PROBLEM REQUIREMENTS –
Please write out exactly the lines of the data below from the line holding "ATOM 156 C CA" through the line holding "ATOM 183 O O", and leave out the rest.

BEGIN GIVEN DATA

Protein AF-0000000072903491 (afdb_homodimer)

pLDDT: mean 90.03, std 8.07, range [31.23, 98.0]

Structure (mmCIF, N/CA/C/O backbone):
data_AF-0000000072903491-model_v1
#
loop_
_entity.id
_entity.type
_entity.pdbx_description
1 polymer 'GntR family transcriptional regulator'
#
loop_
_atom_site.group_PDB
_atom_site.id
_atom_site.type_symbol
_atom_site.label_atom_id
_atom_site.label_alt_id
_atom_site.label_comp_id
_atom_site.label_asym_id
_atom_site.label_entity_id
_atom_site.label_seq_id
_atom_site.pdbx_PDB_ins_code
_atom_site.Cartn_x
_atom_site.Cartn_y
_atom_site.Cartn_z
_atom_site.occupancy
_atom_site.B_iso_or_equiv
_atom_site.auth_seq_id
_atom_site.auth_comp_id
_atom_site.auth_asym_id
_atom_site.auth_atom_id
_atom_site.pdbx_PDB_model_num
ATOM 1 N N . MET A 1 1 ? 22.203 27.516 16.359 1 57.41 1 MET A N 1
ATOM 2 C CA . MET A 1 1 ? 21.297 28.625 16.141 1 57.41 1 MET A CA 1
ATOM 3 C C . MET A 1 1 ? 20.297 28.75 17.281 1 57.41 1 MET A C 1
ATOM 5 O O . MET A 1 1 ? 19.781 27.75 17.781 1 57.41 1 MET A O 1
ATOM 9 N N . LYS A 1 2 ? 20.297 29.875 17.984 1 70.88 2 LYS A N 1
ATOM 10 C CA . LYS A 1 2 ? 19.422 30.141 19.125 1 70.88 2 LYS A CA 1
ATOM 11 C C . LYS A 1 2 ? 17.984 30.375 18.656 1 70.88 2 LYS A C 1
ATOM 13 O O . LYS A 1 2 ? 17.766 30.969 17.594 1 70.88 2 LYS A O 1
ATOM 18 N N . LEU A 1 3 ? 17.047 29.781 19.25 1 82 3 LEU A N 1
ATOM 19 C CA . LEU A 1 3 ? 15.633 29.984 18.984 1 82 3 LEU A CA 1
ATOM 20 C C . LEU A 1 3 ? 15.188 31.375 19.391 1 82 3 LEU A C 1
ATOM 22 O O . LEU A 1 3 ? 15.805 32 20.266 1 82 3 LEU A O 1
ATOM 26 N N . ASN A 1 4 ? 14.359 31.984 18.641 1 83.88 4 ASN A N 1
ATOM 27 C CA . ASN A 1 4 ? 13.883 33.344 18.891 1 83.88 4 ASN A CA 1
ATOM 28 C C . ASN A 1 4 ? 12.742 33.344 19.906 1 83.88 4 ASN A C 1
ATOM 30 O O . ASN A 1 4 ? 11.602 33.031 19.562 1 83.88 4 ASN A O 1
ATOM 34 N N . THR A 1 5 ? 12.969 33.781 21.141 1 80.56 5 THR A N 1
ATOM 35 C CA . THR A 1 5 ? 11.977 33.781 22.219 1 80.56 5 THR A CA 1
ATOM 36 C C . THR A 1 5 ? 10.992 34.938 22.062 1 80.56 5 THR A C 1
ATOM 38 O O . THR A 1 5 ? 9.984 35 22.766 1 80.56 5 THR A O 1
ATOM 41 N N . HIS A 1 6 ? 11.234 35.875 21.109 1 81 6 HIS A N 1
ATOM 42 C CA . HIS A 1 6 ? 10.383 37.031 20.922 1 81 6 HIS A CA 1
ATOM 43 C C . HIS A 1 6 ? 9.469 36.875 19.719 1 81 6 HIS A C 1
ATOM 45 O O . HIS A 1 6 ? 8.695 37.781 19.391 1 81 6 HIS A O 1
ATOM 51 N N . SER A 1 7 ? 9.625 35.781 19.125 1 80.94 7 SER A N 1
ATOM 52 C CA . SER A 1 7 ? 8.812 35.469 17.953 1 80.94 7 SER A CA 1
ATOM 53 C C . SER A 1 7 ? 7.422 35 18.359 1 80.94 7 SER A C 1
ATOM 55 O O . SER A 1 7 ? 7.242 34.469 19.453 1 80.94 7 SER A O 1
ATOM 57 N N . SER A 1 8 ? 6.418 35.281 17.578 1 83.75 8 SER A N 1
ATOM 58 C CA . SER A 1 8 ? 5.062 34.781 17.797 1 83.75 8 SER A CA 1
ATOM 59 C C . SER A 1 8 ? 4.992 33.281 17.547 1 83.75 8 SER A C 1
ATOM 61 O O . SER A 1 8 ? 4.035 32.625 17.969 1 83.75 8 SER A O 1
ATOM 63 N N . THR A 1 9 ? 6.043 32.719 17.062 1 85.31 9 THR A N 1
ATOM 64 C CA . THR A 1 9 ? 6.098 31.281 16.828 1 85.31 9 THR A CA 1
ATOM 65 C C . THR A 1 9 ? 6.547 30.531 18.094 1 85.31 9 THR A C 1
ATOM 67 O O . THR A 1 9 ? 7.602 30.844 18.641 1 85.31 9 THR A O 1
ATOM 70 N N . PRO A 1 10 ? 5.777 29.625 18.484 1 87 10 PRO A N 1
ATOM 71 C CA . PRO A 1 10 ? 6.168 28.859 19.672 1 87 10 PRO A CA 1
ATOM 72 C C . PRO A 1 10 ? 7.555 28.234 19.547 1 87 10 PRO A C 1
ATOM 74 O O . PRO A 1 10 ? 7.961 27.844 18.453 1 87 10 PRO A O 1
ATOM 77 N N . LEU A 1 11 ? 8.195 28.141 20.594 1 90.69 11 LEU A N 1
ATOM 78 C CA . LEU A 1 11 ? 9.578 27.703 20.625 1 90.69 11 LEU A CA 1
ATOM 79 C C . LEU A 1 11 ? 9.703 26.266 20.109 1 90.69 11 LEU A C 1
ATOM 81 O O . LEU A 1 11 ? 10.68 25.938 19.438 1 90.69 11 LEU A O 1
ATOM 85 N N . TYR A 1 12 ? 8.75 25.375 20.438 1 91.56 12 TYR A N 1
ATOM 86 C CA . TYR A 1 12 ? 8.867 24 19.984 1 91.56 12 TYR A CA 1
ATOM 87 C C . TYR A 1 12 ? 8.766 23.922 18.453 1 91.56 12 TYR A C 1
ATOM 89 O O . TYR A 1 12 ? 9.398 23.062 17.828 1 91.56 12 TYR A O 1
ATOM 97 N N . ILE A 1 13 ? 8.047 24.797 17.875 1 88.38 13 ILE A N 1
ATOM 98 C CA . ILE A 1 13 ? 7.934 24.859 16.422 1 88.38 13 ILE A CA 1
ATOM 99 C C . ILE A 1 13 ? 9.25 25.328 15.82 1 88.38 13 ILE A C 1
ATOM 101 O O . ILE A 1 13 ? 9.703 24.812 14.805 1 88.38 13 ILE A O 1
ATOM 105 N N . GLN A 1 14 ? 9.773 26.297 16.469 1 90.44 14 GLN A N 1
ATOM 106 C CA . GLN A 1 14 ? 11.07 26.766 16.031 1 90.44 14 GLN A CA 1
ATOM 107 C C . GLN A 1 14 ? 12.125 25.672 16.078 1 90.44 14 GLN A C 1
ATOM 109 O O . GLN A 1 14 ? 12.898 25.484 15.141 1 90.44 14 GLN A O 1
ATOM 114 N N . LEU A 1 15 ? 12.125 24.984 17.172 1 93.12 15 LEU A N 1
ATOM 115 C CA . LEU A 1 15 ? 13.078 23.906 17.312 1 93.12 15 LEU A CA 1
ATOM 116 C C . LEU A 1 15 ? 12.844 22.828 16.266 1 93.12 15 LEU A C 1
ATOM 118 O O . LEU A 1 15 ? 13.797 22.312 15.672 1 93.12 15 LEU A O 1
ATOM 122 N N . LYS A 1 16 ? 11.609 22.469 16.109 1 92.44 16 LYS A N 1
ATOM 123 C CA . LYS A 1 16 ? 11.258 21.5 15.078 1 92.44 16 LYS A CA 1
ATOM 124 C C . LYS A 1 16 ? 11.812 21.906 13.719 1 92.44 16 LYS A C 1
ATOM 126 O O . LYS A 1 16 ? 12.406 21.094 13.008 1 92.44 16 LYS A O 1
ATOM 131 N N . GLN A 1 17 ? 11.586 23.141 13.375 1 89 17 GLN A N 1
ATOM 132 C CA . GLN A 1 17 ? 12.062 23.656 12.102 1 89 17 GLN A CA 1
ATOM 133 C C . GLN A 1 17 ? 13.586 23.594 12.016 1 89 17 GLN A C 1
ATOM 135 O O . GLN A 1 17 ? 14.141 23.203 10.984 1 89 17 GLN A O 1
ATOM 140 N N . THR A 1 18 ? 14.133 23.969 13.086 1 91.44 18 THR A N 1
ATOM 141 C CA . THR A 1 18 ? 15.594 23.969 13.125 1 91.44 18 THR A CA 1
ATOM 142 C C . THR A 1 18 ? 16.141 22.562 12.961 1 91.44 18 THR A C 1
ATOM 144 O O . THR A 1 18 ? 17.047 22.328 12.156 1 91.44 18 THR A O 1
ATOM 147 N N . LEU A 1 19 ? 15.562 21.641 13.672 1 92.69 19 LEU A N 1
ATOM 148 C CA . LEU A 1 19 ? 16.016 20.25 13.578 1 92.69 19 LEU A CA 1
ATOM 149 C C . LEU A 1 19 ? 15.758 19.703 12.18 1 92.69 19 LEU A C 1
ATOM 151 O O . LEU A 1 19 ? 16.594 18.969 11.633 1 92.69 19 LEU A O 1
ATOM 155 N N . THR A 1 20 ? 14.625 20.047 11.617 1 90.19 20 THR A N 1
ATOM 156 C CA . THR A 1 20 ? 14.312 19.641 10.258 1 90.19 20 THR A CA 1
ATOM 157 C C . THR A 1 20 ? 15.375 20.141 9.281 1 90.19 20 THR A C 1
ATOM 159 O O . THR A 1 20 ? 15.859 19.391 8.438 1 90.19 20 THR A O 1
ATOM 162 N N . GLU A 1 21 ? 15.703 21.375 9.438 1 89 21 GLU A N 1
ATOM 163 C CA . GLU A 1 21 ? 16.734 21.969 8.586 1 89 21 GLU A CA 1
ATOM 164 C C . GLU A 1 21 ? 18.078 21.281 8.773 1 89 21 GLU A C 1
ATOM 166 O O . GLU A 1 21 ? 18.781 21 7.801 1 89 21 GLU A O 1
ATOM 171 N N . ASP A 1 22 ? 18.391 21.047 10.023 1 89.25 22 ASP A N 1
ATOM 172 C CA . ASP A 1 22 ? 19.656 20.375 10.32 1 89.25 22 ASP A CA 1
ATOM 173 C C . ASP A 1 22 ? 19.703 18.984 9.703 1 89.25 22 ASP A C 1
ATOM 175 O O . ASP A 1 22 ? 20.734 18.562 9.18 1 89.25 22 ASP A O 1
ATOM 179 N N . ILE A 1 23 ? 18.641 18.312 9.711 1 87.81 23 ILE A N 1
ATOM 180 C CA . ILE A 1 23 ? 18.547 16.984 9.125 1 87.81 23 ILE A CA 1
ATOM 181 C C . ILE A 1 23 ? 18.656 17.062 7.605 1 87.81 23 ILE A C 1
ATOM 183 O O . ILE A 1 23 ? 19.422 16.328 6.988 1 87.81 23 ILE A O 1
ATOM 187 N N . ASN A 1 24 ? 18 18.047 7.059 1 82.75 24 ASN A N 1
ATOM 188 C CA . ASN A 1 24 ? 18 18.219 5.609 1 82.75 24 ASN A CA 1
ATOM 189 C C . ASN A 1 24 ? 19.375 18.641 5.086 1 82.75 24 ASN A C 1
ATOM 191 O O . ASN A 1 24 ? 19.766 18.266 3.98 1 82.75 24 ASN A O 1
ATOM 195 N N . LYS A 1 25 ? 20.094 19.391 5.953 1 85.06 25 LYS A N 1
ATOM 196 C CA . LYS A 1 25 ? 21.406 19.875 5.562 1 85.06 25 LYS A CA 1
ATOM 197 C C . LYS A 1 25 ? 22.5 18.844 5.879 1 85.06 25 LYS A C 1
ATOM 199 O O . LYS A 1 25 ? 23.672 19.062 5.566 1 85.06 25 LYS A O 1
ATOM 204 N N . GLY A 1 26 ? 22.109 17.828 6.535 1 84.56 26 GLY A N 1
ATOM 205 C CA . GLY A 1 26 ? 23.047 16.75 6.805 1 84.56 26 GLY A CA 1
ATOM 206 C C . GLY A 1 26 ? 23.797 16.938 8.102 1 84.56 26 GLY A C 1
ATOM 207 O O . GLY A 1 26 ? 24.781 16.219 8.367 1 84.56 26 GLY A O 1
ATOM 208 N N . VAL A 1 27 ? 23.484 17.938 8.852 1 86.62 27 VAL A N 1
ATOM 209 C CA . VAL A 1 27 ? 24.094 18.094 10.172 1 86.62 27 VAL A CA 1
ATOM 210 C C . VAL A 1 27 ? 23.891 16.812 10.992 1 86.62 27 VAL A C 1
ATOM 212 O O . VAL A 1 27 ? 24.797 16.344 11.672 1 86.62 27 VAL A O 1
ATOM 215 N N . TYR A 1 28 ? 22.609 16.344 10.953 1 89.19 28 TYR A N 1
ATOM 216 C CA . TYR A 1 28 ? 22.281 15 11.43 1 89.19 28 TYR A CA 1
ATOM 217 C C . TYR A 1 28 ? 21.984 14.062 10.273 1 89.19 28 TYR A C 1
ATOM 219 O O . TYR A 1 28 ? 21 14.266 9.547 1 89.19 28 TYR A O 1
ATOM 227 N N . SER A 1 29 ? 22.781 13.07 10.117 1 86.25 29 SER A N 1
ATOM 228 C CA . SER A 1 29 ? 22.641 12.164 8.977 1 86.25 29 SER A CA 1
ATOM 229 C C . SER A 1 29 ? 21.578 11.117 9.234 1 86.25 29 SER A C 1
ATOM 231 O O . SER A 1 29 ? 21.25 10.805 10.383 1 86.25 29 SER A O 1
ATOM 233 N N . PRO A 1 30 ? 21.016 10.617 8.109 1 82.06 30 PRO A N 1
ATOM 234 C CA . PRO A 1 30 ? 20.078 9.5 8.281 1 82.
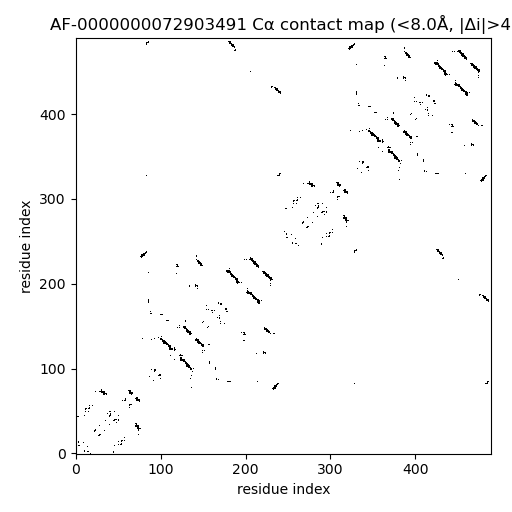06 30 PRO A CA 1
ATOM 235 C C . PRO A 1 30 ? 20.672 8.359 9.109 1 82.06 30 PRO A C 1
ATOM 237 O O . PRO A 1 30 ? 21.828 7.984 8.898 1 82.06 30 PRO A O 1
ATOM 240 N N . GLY A 1 31 ? 19.906 7.934 10.055 1 81.31 31 GLY A N 1
ATOM 241 C CA . GLY A 1 31 ? 20.359 6.852 10.914 1 81.31 31 GLY A CA 1
ATOM 242 C C . GLY A 1 31 ? 21.141 7.34 12.117 1 81.31 31 GLY A C 1
ATOM 243 O O . GLY A 1 31 ? 21.391 6.574 13.055 1 81.31 31 GLY A O 1
ATOM 244 N N . GLU A 1 32 ? 21.516 8.547 12.164 1 87.5 32 GLU A N 1
ATOM 245 C CA . GLU A 1 32 ? 22.328 9.109 13.234 1 87.5 32 GLU A CA 1
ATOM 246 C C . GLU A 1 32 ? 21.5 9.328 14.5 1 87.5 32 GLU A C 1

END GIVEN DATA

EXERCISE SOLUTION –
ATOM 156 C CA . THR A 1 20 ? 14.312 19.641 10.258 1 90.19 20 THR A CA 1
ATOM 157 C C . THR A 1 20 ? 15.375 20.141 9.281 1 90.19 20 THR A C 1
ATOM 159 O O . THR A 1 20 ? 15.859 19.391 8.438 1 90.19 20 THR A O 1
ATOM 162 N N . GLU A 1 21 ? 15.703 21.375 9.438 1 89 21 GLU A N 1
ATOM 163 C CA . GLU A 1 21 ? 16.734 21.969 8.586 1 89 21 GLU A CA 1
ATOM 164 C C . GLU A 1 21 ? 18.078 21.281 8.773 1 89 21 GLU A C 1
ATOM 166 O O . GLU A 1 21 ? 18.781 21 7.801 1 89 21 GLU A O 1
ATOM 171 N N . ASP A 1 22 ? 18.391 21.047 10.023 1 89.25 22 ASP A N 1
ATOM 172 C CA . ASP A 1 22 ? 19.656 20.375 10.32 1 89.25 22 ASP A CA 1
ATOM 173 C C . ASP A 1 22 ? 19.703 18.984 9.703 1 89.25 22 ASP A C 1
ATOM 175 O O . ASP A 1 22 ? 20.734 18.562 9.18 1 89.25 22 ASP A O 1
ATOM 179 N N . ILE A 1 23 ? 18.641 18.312 9.711 1 87.81 23 ILE A N 1
ATOM 180 C CA . ILE A 1 23 ? 18.547 16.984 9.125 1 87.81 23 ILE A CA 1
ATOM 181 C C . ILE A 1 23 ? 18.656 17.062 7.605 1 87.81 23 ILE A C 1
ATOM 183 O O . ILE A 1 23 ? 19.422 16.328 6.988 1 87.81 23 ILE A O 1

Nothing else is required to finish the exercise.